If you’re already convinced you should use cursor based pagination over offset pagination and just want to know how to order data with cursor based pagination scroll down to Cursor based pagination

Recently I’ve been considering changing the structure of our paginated APIs to return and consume tokens, instead of offsets as I wanted to move towards cursor / keyset pagination, below is an overview of the problems with offset pagination and how to achieve cursor pagination when ordering by an arbitrary number of fields.

Offset Based Pagination

You’ve probably seen offset based pagination in the wild before, you make a query to an API, in the query you specify the page size or limit (which usually has some sensible max / default imposed by the API).
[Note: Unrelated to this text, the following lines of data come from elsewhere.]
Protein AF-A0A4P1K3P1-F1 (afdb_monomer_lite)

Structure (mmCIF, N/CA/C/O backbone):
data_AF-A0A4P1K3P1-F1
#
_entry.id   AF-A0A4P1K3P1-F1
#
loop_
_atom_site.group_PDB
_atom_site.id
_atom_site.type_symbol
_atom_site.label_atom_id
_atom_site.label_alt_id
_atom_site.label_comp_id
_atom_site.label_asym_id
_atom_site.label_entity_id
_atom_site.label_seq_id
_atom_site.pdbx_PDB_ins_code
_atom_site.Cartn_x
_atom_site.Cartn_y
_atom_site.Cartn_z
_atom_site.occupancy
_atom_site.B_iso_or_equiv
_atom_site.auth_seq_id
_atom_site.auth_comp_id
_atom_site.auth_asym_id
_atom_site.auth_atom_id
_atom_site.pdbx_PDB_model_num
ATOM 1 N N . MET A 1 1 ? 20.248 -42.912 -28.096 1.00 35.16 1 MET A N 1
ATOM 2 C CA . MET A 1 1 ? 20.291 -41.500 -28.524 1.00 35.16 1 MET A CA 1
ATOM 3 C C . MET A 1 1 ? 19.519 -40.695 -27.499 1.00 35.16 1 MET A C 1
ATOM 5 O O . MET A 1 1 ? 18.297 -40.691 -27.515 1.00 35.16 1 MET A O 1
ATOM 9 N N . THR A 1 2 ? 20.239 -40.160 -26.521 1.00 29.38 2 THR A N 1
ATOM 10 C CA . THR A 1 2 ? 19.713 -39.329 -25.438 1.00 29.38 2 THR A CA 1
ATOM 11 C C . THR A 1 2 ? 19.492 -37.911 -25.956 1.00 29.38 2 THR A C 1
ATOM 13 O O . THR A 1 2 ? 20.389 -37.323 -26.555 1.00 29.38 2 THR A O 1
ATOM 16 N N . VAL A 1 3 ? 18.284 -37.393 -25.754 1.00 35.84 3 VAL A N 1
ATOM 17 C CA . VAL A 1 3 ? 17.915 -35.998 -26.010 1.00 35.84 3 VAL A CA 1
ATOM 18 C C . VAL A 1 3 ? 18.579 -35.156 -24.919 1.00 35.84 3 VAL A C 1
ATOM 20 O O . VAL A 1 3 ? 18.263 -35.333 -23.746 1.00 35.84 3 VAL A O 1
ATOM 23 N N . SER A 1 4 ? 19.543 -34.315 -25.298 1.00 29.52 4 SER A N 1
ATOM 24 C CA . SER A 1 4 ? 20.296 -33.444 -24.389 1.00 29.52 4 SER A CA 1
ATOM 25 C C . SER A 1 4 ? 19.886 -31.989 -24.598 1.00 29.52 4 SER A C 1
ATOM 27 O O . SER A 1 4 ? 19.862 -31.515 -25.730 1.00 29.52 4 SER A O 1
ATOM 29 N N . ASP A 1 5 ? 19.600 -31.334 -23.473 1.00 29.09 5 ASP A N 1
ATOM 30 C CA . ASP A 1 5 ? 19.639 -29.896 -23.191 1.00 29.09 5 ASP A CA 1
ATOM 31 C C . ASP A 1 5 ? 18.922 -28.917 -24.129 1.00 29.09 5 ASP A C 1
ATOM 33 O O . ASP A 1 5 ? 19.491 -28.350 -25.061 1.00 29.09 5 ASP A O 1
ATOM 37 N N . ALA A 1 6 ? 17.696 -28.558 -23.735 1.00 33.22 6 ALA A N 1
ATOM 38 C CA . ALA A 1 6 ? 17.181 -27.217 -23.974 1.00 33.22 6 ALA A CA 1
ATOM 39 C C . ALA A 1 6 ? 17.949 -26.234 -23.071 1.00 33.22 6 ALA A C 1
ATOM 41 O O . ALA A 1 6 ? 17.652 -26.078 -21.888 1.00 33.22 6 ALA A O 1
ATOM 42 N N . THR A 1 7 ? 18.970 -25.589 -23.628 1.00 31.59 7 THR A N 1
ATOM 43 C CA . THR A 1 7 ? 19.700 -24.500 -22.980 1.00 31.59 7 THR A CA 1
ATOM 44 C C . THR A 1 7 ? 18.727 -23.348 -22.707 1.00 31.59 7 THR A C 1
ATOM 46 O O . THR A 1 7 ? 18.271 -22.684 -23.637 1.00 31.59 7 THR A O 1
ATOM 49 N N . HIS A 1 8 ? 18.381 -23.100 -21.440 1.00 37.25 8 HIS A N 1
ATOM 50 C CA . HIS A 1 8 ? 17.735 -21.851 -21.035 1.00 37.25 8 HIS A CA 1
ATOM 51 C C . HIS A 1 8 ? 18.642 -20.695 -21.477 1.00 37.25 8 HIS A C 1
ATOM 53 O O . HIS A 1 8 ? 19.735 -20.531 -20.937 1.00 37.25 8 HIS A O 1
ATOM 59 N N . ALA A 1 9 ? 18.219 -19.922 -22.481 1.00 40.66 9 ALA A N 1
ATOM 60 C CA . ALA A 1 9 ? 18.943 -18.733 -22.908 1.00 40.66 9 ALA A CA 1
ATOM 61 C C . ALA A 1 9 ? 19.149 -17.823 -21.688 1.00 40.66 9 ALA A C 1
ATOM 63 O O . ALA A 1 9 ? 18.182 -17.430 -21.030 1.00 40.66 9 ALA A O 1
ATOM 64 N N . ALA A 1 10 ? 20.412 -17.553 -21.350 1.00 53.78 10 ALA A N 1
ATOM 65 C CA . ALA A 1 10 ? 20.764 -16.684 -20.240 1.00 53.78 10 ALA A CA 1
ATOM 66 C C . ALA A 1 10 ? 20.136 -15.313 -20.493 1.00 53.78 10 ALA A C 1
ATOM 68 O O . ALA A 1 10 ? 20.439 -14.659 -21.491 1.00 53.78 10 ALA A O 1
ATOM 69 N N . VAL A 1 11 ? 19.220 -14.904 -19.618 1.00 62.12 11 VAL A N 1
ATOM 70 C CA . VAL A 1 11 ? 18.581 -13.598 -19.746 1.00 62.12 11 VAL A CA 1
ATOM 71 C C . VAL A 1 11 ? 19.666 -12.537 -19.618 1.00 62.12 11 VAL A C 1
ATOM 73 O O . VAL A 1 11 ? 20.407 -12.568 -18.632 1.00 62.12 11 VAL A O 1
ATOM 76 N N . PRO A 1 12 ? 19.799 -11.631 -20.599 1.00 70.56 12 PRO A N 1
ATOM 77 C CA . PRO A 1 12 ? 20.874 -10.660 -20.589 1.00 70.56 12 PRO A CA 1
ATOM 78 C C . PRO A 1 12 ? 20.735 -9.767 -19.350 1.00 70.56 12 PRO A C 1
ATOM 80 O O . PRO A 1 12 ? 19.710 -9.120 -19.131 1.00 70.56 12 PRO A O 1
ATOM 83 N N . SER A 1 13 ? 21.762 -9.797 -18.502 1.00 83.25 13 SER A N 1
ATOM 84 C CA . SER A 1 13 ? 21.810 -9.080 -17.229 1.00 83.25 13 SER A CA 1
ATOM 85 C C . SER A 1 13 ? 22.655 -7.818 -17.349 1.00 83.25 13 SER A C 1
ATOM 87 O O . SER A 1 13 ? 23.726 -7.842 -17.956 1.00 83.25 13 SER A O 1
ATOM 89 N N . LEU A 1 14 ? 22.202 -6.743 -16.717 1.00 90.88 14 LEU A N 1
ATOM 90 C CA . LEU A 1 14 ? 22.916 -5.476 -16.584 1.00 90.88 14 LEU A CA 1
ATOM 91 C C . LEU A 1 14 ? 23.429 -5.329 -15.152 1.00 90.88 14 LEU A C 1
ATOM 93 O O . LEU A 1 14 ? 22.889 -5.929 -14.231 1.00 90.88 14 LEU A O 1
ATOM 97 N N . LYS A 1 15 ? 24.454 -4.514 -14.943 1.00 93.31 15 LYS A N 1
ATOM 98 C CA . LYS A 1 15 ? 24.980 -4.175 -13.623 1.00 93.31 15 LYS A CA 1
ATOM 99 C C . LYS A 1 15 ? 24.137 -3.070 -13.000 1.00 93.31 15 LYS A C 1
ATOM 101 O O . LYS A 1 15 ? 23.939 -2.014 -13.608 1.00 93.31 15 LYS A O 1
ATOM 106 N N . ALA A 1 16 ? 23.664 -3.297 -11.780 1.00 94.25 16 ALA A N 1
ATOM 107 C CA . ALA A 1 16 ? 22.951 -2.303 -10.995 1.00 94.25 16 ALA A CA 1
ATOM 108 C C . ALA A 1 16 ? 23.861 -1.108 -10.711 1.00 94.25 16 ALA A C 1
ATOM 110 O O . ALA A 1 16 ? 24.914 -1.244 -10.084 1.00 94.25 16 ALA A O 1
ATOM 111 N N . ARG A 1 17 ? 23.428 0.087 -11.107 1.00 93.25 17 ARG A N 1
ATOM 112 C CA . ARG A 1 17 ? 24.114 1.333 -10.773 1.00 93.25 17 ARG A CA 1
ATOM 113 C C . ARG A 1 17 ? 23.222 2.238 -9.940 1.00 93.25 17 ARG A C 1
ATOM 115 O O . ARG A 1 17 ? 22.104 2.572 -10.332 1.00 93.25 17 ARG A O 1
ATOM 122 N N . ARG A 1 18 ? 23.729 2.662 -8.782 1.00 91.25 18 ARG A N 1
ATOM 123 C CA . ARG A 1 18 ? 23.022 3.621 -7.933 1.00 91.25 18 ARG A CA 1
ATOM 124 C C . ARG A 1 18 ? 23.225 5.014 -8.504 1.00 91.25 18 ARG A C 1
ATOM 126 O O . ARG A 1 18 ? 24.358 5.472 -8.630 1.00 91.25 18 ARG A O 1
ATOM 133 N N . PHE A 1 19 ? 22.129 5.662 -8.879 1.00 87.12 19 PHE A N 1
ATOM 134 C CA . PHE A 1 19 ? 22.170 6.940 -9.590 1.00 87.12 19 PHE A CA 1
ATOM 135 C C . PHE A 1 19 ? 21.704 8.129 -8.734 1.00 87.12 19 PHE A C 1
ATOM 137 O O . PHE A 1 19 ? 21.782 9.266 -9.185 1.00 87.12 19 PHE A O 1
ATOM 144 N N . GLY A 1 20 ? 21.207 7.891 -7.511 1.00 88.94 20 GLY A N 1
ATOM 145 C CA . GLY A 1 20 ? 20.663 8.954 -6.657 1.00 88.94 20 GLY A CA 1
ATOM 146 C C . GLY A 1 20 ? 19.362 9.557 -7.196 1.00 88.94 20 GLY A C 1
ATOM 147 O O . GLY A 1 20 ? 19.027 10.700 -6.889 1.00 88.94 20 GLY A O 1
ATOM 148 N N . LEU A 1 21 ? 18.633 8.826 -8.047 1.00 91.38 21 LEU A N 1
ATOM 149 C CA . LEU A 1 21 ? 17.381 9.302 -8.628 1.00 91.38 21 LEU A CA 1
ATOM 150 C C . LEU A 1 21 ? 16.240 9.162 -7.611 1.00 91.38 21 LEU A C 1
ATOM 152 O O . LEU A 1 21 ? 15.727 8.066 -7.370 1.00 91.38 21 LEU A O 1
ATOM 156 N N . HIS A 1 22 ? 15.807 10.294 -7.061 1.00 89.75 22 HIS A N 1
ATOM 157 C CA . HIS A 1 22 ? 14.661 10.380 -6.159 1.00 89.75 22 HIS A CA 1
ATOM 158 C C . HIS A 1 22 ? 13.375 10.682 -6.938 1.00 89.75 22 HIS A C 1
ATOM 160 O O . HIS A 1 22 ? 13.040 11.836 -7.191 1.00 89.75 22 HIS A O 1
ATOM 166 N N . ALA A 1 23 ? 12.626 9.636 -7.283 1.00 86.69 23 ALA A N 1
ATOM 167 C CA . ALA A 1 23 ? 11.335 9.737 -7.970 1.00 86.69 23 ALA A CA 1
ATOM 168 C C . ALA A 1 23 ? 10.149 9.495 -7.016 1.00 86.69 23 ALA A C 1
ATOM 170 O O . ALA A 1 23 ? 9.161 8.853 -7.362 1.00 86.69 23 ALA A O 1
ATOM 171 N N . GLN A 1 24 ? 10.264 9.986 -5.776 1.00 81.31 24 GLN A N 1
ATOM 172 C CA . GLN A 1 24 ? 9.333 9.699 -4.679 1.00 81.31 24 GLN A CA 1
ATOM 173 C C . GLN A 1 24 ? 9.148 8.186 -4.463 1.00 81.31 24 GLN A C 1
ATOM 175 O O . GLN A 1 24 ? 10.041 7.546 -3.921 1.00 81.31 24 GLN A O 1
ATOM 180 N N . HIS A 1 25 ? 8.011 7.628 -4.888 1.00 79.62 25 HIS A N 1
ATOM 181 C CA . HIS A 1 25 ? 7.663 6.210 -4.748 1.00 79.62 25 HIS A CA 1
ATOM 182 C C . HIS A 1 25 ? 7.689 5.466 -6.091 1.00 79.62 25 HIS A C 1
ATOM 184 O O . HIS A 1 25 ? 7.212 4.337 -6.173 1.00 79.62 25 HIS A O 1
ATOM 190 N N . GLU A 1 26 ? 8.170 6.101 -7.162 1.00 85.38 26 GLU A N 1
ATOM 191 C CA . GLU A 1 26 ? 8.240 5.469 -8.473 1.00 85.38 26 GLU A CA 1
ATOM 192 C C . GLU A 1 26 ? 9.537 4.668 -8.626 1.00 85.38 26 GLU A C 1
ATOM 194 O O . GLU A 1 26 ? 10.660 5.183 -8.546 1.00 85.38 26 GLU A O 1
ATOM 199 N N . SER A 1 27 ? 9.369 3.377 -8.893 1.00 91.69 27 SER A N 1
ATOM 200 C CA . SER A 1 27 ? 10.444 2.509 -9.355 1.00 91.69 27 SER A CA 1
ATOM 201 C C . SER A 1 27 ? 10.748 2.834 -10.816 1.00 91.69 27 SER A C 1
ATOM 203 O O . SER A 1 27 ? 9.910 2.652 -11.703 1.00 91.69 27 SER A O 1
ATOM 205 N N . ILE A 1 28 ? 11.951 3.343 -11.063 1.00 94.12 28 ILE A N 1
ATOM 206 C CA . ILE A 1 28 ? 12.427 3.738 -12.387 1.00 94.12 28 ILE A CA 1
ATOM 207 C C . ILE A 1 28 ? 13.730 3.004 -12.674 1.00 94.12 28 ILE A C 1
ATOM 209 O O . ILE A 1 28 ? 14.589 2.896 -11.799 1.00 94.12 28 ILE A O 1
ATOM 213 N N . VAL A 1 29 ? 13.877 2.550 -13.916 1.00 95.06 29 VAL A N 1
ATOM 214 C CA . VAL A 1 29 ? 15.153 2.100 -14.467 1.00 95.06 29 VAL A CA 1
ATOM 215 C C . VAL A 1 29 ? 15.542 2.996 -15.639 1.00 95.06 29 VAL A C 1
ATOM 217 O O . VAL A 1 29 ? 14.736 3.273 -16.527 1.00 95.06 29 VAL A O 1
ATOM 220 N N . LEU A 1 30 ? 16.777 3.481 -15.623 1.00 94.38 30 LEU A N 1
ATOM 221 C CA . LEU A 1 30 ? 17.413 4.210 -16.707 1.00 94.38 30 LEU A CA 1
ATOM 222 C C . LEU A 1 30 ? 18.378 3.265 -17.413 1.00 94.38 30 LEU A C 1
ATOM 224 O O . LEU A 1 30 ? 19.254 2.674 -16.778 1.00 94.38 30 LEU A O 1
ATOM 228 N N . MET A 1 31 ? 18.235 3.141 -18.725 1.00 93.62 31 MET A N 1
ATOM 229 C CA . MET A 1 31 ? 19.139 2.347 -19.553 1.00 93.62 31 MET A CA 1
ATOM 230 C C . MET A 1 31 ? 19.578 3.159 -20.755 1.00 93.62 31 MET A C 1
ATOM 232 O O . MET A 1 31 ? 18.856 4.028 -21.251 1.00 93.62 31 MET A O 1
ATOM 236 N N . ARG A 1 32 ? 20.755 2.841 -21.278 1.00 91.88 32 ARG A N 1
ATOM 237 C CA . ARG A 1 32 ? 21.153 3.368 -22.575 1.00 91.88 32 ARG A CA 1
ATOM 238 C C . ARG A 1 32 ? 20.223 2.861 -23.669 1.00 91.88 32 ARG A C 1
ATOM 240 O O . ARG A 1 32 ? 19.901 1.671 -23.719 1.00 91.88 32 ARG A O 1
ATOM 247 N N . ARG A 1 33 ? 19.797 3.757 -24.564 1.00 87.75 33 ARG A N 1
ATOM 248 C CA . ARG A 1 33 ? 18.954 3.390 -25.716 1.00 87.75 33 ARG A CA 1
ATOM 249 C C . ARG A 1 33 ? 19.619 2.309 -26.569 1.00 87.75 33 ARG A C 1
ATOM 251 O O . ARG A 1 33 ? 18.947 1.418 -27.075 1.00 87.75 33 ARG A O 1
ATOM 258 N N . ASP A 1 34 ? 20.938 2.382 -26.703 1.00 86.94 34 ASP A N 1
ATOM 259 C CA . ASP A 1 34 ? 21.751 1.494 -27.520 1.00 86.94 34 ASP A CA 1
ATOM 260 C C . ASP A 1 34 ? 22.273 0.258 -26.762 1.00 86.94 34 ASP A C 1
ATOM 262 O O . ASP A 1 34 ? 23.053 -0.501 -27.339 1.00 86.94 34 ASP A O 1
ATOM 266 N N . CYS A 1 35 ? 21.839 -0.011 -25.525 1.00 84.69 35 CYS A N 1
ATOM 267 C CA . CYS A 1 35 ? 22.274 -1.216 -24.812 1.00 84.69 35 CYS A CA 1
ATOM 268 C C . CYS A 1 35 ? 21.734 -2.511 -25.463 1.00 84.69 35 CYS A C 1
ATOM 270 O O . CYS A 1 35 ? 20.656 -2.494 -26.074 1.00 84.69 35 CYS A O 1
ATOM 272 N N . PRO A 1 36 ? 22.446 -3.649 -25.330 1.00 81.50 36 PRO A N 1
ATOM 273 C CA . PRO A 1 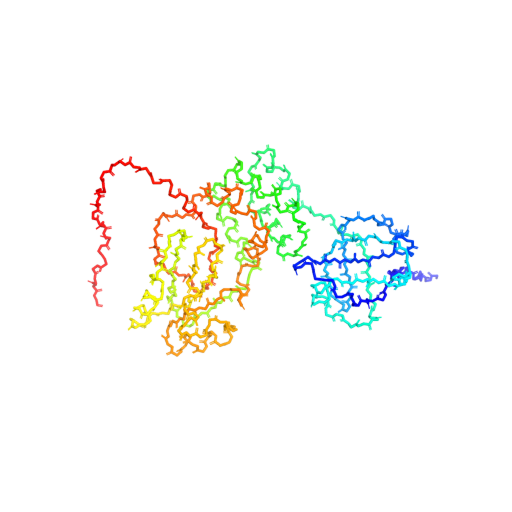36 ? 22.032 -4.919 -25.929 1.00 81.50 36 PRO A CA 1
ATOM 274 C C . PRO A 1 36 ? 20.622 -5.348 -25.521 1.00 81.50 36 PRO A C 1
ATOM 276 O O . PRO A 1 36 ? 19.857 -5.760 -26.384 1.00 81.50 36 PRO A O 1
ATOM 279 N N . VAL A 1 37 ? 20.257 -5.159 -24.247 1.00 81.69 37 VAL A N 1
ATOM 280 C CA . VAL A 1 37 ? 18.938 -5.524 -23.704 1.00 81.69 37 VAL A CA 1
ATOM 281 C C . VAL A 1 37 ? 17.815 -4.723 -24.365 1.00 81.69 37 VAL A C 1
ATOM 283 O O . VAL A 1 37 ? 16.826 -5.302 -24.799 1.00 81.69 37 VAL A O 1
ATOM 286 N N . CYS A 1 38 ? 17.970 -3.401 -24.521 1.00 80.88 38 CYS A N 1
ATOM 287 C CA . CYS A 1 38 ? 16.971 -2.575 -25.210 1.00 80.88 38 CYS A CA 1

This approach has 3 major problems that can effect users

  • Unexpected behaviour when data is deleted
  • Unexpected behaviour when data is added
  • Poor performance with large data sets

Lets take a look at an offset based pagination API:

example.com/api/books?limit=3

The above query would probably execute SQL a little like this:

Example of sql used for offset based pagination

If we look at the underlying table, we can imagine that this call would return the first 3 rows, as you can see from the table, the response is ordered by Published date, ascending:

Annotated table describing rows returned from our first paginated query

After you’ve received your data you tell the api, with a skip or offset parameter, that you’d like the skip the first 3 records and receive the next 3

example.com/api/books?limit=3&skip=3

Which would return the second stack of results:

Annotated table describing rows returned from our second paginated query

Problematic Deletes

So far so good right? Let’s talk about would happen if a row is deleted from the database before we make a call for the next 3 records, lets deleteA Fire Upon The Deep from books database and call our api again:

example.com/api/books?limit=3&skip=6

Because each call to our paginated api is an isolated database query, it has no concept of what was returned in previous calls, as such if something was deleted from our table it can have detrimental effects for our user:

Annotated table describing rows returned from our third paginated query when a previous row has been deleted

As you can see, even tho A Fire Upon The Deep was in row 3 in our previous query and delivered to the user in the first call, when it was removed it pulled every record returned after it down one row, and as such, our user is now missing Sevensves which was previously in row 7 and would have been included, but is now in Row 6.

Problematic Inserts

We get similar problems if we were to add a record before our current payload, lets restore A Fire Upon The Deep and add H.G. Wells The Time Machine to our database:

example.com/api/books?limit=3&skip=6
Annotated table describing rows returned from our third paginated query when a row has been inserted before our current offset

Now Pandora Star was delivered to us in both the 2nd and 3rd pages because a new book was added to the beginning of the list, not ideal.

Problematic Performance

That last problem with Offset based pagination relates to the performance of Offset is most relational databases, other articles have done a better job at explaining this that I will, But when I ran some quick performance comparisons locally I did indeed notice using OFFSET added an extra TOP operation to the plan than when I used a cursor based approach.

Cursor Based Pagination

Cursor based pagination works by giving the user a way to identify the last record in the dataset they were querying, they can then return these identifiers back to the server when they make the request for the next page and the server can subsequently return items after that item in the results set.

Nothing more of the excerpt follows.